I am fortunate enough to live in a small town out here on the plains where the kids can still sing Christmas carols in school programs. Pastors are invited to say prayers at community functions. There is a flag raising the first day of school where all the students go out in the schoolyard; the Boy Scouts raise the flag which is presented by the local American Legion and a minister is the primary speaker for the event. 

So not every community has succumbed. There's still reason for SOME hope. 

MERRY CHRIST-MAS to you and yours.


----------



## wilson (Nov 30, 2007)

If this offends some body sorry, I am sure Jesus will forgive me!

I am Proud to be a Christain, Jesus is Born, Died and Rose for my,yours and everbodys salvation!
MERRY CHRISTMAS TO YOU ALL!!!!!!!!!!!!!!!!!!!!!!!!!!!!! 

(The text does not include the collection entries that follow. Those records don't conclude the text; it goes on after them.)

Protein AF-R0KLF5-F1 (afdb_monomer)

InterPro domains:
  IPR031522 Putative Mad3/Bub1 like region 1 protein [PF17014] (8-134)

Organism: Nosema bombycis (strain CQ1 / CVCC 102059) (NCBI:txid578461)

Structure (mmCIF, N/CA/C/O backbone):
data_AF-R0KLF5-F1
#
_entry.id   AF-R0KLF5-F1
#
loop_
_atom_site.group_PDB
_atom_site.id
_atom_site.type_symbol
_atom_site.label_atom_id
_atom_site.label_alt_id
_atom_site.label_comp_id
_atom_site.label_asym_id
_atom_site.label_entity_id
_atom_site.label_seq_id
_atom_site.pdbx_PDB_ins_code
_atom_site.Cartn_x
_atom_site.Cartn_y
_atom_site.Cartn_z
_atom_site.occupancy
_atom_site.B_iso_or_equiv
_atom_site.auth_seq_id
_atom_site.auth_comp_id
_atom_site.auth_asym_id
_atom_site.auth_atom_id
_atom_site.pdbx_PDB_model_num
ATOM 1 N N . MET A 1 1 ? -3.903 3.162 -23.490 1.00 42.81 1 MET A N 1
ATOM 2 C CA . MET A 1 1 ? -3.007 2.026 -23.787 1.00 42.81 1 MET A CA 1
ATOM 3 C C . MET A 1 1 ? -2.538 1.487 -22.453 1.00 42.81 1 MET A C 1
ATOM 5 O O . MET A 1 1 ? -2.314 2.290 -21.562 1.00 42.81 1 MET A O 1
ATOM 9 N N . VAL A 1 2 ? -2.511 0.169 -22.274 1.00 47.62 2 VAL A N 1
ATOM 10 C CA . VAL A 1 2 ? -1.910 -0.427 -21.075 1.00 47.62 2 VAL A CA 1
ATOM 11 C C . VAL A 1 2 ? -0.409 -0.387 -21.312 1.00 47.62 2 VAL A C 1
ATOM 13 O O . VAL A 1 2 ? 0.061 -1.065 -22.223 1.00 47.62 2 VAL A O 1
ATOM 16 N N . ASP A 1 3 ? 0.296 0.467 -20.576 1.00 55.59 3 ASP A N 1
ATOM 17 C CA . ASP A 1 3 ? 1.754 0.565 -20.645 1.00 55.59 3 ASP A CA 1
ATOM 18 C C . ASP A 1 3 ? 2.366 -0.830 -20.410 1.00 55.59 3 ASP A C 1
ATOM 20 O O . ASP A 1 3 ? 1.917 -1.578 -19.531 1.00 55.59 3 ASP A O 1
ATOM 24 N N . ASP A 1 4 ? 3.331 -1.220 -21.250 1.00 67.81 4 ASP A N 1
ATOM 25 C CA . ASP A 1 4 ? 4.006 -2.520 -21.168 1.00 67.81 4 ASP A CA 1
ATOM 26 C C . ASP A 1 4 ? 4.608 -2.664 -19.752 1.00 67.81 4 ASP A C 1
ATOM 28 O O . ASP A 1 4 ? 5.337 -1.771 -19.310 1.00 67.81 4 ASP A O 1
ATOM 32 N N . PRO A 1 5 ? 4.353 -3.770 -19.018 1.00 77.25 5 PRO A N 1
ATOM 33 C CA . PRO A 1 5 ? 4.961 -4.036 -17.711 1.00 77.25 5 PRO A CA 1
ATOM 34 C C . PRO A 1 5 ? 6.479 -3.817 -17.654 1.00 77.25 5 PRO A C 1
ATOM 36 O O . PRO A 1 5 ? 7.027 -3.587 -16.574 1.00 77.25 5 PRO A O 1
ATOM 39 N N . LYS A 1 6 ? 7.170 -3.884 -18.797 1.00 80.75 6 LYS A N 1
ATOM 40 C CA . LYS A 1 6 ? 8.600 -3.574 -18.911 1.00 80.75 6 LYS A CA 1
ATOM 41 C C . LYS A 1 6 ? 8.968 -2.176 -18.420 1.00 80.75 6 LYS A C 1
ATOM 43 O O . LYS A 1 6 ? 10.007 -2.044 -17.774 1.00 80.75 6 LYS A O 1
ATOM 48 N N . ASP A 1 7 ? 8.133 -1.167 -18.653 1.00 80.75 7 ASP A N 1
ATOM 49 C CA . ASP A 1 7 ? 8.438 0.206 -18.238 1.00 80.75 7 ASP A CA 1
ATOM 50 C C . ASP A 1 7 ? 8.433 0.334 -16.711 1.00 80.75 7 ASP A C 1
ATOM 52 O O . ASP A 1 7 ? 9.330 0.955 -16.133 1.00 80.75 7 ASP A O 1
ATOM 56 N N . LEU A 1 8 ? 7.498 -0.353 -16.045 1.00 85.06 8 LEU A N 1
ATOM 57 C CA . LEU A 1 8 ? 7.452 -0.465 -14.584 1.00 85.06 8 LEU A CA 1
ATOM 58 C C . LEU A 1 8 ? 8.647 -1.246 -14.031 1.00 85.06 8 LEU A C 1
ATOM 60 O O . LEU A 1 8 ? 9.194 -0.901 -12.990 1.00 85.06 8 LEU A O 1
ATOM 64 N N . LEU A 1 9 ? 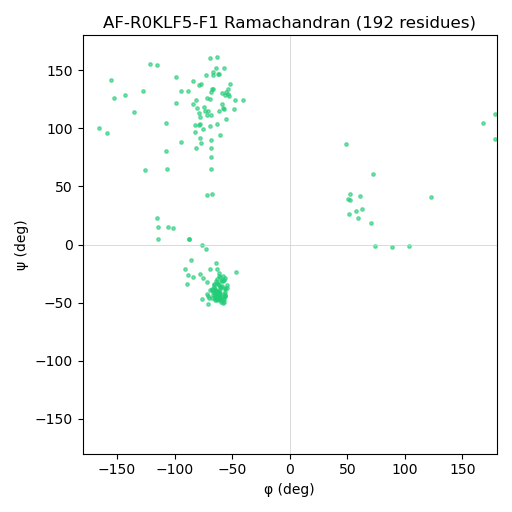9.078 -2.308 -14.709 1.00 87.56 9 LEU A N 1
ATOM 65 C CA . LEU A 1 9 ? 10.184 -3.134 -14.223 1.00 87.56 9 LEU A CA 1
ATOM 66 C C . LEU A 1 9 ? 11.554 -2.470 -14.423 1.00 87.56 9 LEU A C 1
ATOM 68 O O . LEU A 1 9 ? 12.453 -2.697 -13.615 1.00 87.56 9 LEU A O 1
ATOM 72 N N . SER A 1 10 ? 11.707 -1.623 -15.444 1.00 86.62 10 SER A N 1
ATOM 73 C CA . SER A 1 10 ? 12.987 -0.993 -15.805 1.00 86.62 10 SER A CA 1
ATOM 74 C C . SER A 1 10 ? 13.612 -0.141 -14.690 1.00 86.62 10 SER A C 1
ATOM 76 O O . SER A 1 10 ? 14.834 -0.051 -14.590 1.00 86.62 10 SER A O 1
ATOM 78 N N . LYS A 1 11 ? 12.778 0.468 -13.836 1.00 87.50 11 LYS A N 1
ATOM 79 C CA . LYS A 1 11 ? 13.186 1.409 -12.776 1.00 87.50 11 LYS A CA 1
ATOM 80 C C . LYS A 1 11 ? 12.926 0.878 -11.363 1.00 87.50 11 LYS A C 1
ATOM 82 O O . LYS A 1 11 ? 13.139 1.602 -10.395 1.00 87.50 11 LYS A O 1
ATOM 87 N N . LEU A 1 12 ? 12.470 -0.370 -11.228 1.00 88.69 12 LEU A N 1
ATOM 88 C CA . LEU A 1 12 ? 11.972 -0.936 -9.968 1.00 88.69 12 LEU A CA 1
ATOM 89 C C . LEU A 1 12 ? 13.010 -0.949 -8.838 1.00 88.69 12 LEU A C 1
ATOM 91 O O . LEU A 1 12 ? 12.653 -0.745 -7.681 1.00 88.69 12 LEU A O 1
ATOM 95 N N . ASP A 1 13 ? 14.275 -1.198 -9.174 1.00 87.69 13 ASP A N 1
ATOM 96 C CA . ASP A 1 13 ? 15.372 -1.342 -8.209 1.00 87.69 13 ASP A CA 1
ATOM 97 C C . ASP A 1 13 ? 16.254 -0.085 -8.107 1.00 87.69 13 ASP A C 1
ATOM 99 O O . ASP A 1 13 ? 17.344 -0.133 -7.540 1.00 87.69 13 ASP A O 1
ATOM 103 N N . ILE A 1 14 ? 15.794 1.049 -8.644 1.00 88.12 14 ILE A N 1
ATOM 104 C CA . ILE A 1 14 ? 16.536 2.313 -8.652 1.00 88.12 14 ILE A CA 1
ATOM 105 C C . ILE A 1 14 ? 15.889 3.281 -7.641 1.00 88.12 14 ILE A C 1
ATOM 107 O O . ILE A 1 14 ? 14.857 3.880 -7.955 1.00 88.12 14 ILE A O 1
ATOM 111 N N . PRO A 1 15 ? 16.499 3.516 -6.456 1.00 88.50 15 PRO A N 1
ATOM 112 C CA . PRO A 1 15 ? 15.883 4.296 -5.375 1.00 88.50 15 PRO A CA 1
ATOM 113 C C . PRO A 1 15 ? 15.472 5.719 -5.763 1.00 88.50 15 PRO A C 1
ATOM 115 O O . PRO A 1 15 ? 14.485 6.234 -5.245 1.00 88.50 15 PRO A O 1
ATOM 118 N N . PHE A 1 16 ? 16.194 6.338 -6.703 1.00 89.12 16 PHE A N 1
ATOM 119 C CA . PHE A 1 16 ? 15.883 7.669 -7.232 1.00 89.12 16 PHE A CA 1
ATOM 120 C C . PHE A 1 16 ? 14.443 7.777 -7.762 1.00 89.12 16 PHE A C 1
ATOM 122 O O . PHE A 1 16 ? 13.803 8.815 -7.605 1.00 89.12 16 PHE A O 1
ATOM 129 N N . PHE A 1 17 ? 13.906 6.707 -8.357 1.00 90.38 17 PHE A N 1
ATOM 130 C CA . PHE A 1 17 ? 12.561 6.728 -8.931 1.00 90.38 17 PHE A CA 1
ATOM 131 C C . PHE A 1 17 ? 11.457 6.413 -7.920 1.00 90.38 17 PHE A C 1
ATOM 133 O O . PHE A 1 17 ? 10.299 6.695 -8.212 1.00 90.38 17 PHE A O 1
ATOM 140 N N . ASN A 1 18 ? 11.774 5.896 -6.729 1.00 90.06 18 ASN A N 1
ATOM 141 C CA . ASN A 1 18 ? 10.773 5.399 -5.777 1.00 90.06 18 ASN A CA 1
ATOM 142 C C . ASN A 1 18 ? 9.683 6.422 -5.436 1.00 90.06 18 ASN A C 1
ATOM 144 O O . ASN A 1 18 ? 8.520 6.047 -5.308 1.00 90.06 18 ASN A O 1
ATOM 148 N N . ASN A 1 19 ? 10.040 7.704 -5.330 1.00 89.62 19 ASN A N 1
ATOM 149 C CA . ASN A 1 19 ? 9.100 8.790 -5.046 1.00 89.62 19 ASN A CA 1
ATOM 150 C C . ASN A 1 19 ? 8.950 9.790 -6.206 1.00 89.62 19 ASN A C 1
ATOM 152 O O . ASN A 1 19 ? 8.421 10.886 -6.025 1.00 89.62 19 ASN A O 1
ATOM 156 N N . ASN A 1 20 ? 9.408 9.428 -7.407 1.00 92.56 20 ASN A N 1
ATOM 157 C CA . ASN A 1 20 ? 9.208 10.247 -8.596 1.00 92.56 20 ASN A CA 1
ATOM 158 C C . ASN A 1 20 ? 7.729 10.197 -9.023 1.00 92.56 20 ASN A C 1
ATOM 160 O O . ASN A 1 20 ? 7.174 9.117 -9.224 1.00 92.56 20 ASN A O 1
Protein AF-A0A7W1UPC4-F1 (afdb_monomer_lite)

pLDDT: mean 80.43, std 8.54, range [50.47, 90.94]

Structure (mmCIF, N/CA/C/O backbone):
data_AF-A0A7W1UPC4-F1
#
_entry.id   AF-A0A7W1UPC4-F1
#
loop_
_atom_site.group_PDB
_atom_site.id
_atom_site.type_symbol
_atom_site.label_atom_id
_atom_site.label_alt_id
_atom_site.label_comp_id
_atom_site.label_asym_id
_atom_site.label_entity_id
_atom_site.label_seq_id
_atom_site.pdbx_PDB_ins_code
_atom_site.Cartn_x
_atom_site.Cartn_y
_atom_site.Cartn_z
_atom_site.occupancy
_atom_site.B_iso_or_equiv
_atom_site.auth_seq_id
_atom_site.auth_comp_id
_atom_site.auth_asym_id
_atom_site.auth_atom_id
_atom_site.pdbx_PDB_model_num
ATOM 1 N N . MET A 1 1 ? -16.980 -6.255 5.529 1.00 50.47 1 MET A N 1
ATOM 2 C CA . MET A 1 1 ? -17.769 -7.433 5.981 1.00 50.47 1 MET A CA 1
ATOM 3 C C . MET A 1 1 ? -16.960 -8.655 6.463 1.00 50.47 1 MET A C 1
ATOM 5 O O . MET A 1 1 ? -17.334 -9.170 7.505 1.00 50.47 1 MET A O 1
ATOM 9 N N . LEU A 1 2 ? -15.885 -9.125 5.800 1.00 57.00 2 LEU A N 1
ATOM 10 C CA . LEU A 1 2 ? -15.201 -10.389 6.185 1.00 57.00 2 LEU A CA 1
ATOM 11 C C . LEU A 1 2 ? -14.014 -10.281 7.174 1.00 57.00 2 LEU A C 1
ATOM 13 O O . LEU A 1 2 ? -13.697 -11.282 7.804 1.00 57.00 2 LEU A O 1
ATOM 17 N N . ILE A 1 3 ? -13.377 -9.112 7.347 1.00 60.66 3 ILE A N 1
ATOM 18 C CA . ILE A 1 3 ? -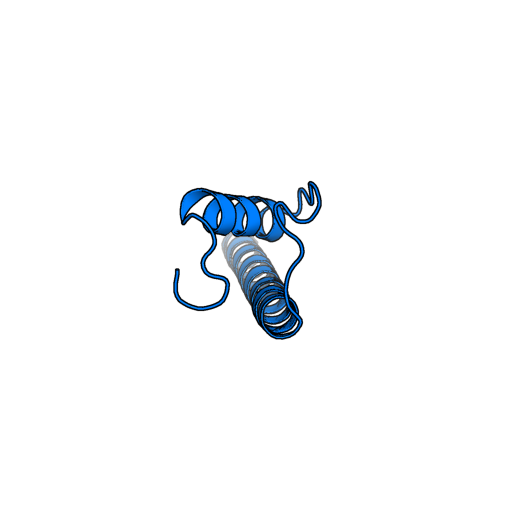12.210 -8.958 8.255 1.00 60.66 3 ILE A CA 1
ATOM 19 C C . ILE A 1 3 ? -12.451 -7.885 9.334 1.00 60.66 3 ILE A C 1
ATOM 21 O O . ILE A 1 3 ? -12.256 -8.158 10.510 1.00 60.66 3 ILE A O 1
ATOM 25 N N . GLU A 1 4 ? -12.963 -6.704 8.968 1.00 56.75 4 GLU A N 1
ATOM 26 C CA . GLU A 1 4 ? -13.165 -5.578 9.913 1.00 56.75 4 GLU A CA 1
ATOM 27 C C . GLU A 1 4 ? -14.642 -5.163 10.091 1.00 56.75 4 GLU A C 1
ATOM 29 O O . GLU A 1 4 ? -14.941 -4.166 10.729 1.00 56.75 4 GLU A O 1
ATOM 34 N N . LYS A 1 5 ? -15.602 -5.887 9.494 1.00 63.19 5 LYS A N 1
ATOM 35 C CA . LYS A 1 5 ? -17.039 -5.513 9.472 1.00 63.19 5 LYS A CA 1
ATOM 36 C C . LYS A 1 5 ? -17.375 -4.078 8.992 1.00 63.19 5 LYS A C 1
ATOM 38 O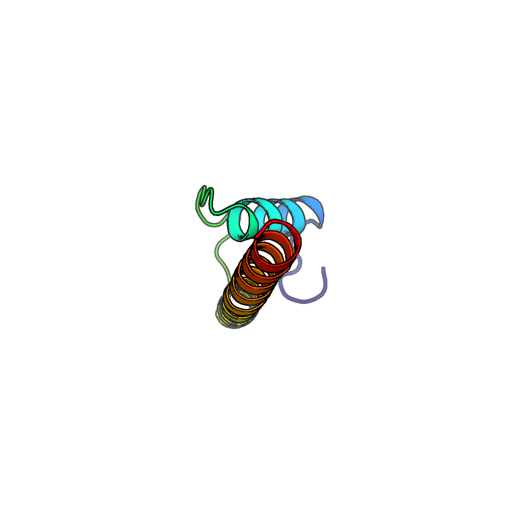 O . LYS A 1 5 ? -18.539 -3.711 9.068 1.00 63.19 5 LYS A O 1
ATOM 43 N N . TYR A 1 6 ? -16.440 -3.330 8.402 1.00 67.44 6 TYR A N 1
ATOM 44 C CA . TYR A 1 6 ? -16.744 -2.035 7.775 1.00 67.44 6 TYR A CA 1
ATOM 45 C C . TYR A 1 6 ? -17.756 -2.148 6.632 1.00 67.44 6 TYR A C 1
ATOM 47 O O . TYR A 1 6 ? -17.843 -3.203 5.970 1.00 67.44 6 TYR A O 1
ATOM 55 N N . GLU A 1 7 ? -18.484 -1.046 6.409 1.00 77.19 7 GLU A N 1
ATOM 56 C CA . GLU A 1 7 ? -19.290 -0.851 5.208 1.00 77.19 7 GLU A CA 1
ATOM 57 C C . GLU A 1 7 ? -18.411 -1.062 3.971 1.00 77.19 7 GLU A C 1
ATOM 59 O O . GLU A 1 7 ? -17.243 -0.674 3.922 1.00 77.19 7 GLU A O 1
ATOM 64 N N . ILE A 1 8 ? -18.962 -1.745 2.966 1.00 75.38 8 ILE A N 1
ATOM 65 C CA . ILE A 1 8 ? -18.221 -2.136 1.756 1.00 75.38 8 ILE A CA 1
ATOM 66 C C . ILE A 1 8 ? -17.659 -0.906 1.037 1.00 75.38 8 ILE A C 1
ATOM 68 O O . ILE A 1 8 ? -16.554 -0.965 0.499 1.00 75.38 8 ILE A O 1
ATOM 72 N N . LEU A 1 9 ? -18.400 0.201 1.067 1.00 78.50 9 LEU A N 1
ATOM 73 C CA . LEU A 1 9 ? -17.998 1.459 0.454 1.00 78.50 9 LEU A CA 1
ATOM 74 C C . LEU A 1 9 ? -16.784 2.078 1.151 1.00 78.50 9 LEU A C 1
ATOM 76 O O . LEU A 1 9 ? -15.863 2.493 0.456 1.00 78.50 9 LEU A O 1
ATOM 80 N N . ASP A 1 10 ? -16.719 2.051 2.482 1.00 80.56 10 ASP A N 1
ATOM 81 C CA . ASP A 1 10 ? -15.579 2.589 3.236 1.00 80.56 10 ASP A CA 1
ATOM 82 C C . ASP A 1 10 ? -14.303 1.784 2.980 1.00 80.56 10 ASP A C 1
ATOM 84 O O . ASP A 1 10 ? -13.233 2.347 2.744 1.00 80.56 10 ASP A O 1
ATOM 88 N N . ALA A 1 11 ? -14.413 0.452 2.965 1.00 78.75 11 ALA A N 1
ATOM 89 C CA . ALA A 1 11 ? -13.281 -0.427 2.672 1.00 78.75 11 ALA A CA 1
ATOM 90 C C . ALA A 1 11 ? -12.792 -0.269 1.220 1.00 78.75 11 ALA A C 1
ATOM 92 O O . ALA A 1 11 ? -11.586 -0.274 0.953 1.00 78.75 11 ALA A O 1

Do not let others deny you your freedom of speech and freedom of religious beliefs given to you by our Forfathers and Blessed by God.


----------



## flagriller (Nov 30, 2007)

It's funny you should post this today.  Driving into work this morning I was thinking the very same thing and how it just didn't feel right with all the PC BS going around.  I guess it's true what they say, the first step to so******m/communism is to remove all aspects of religion.  The downfall of this country is going to be the outcome of all the PCness.

Merry Christmas!

And I will be saying it to people, and if I say it to a store clerk and they respond with "happy holidays" all items procured will be immediatly returned, or left in place if not paid for.


----------



## flagriller (Nov 30, 2007)

Ditto, I am with you.


----------



## cowgirl (Nov 30, 2007)

Good post Richtee!! I agree with all of you........and Merry Christmas!
	

	
	
		
		



		
			






Homebrew, your area sounds just like mine.


----------



## hawgheaven (Nov 30, 2007)

All I can say is:

*MERRY CHRISTMAS!!*


----------



## bigarm's smokin (Nov 30, 2007)

*  Thanks Wilson, I couldn't have said it any better than you did. 
	

	
	
		
		



		
		
	


	





 The only thing I would change is, "If this offends any body, I don't give a sh*t"! 
	

	
	
		
		



		
		
	


	



*


----------



## gooose53 (Nov 30, 2007)

Check out www.afa.net if you want to know of company's and issues effecting Christians.  I've stopped buying from some company's because of their attitude towards Christians....Kohl's, Gap and Ford are some of the biggest.


----------



## madcityzig (Nov 30, 2007)

Merry Christmas to all!!!!!!!!!!!!!


----------



## jbg4208 (Nov 30, 2007)

*AMEN!*


----------



## i43354 (Nov 30, 2007)

*Merry Christmas!!!!!*


----------



## yellowtin (Nov 30, 2007)

Merry Christmas!!!!


----------



## bustedluckbarbq (Dec 1, 2007)

Merry CHRISTmas!! and Amen to the post!!  Good one!!


----------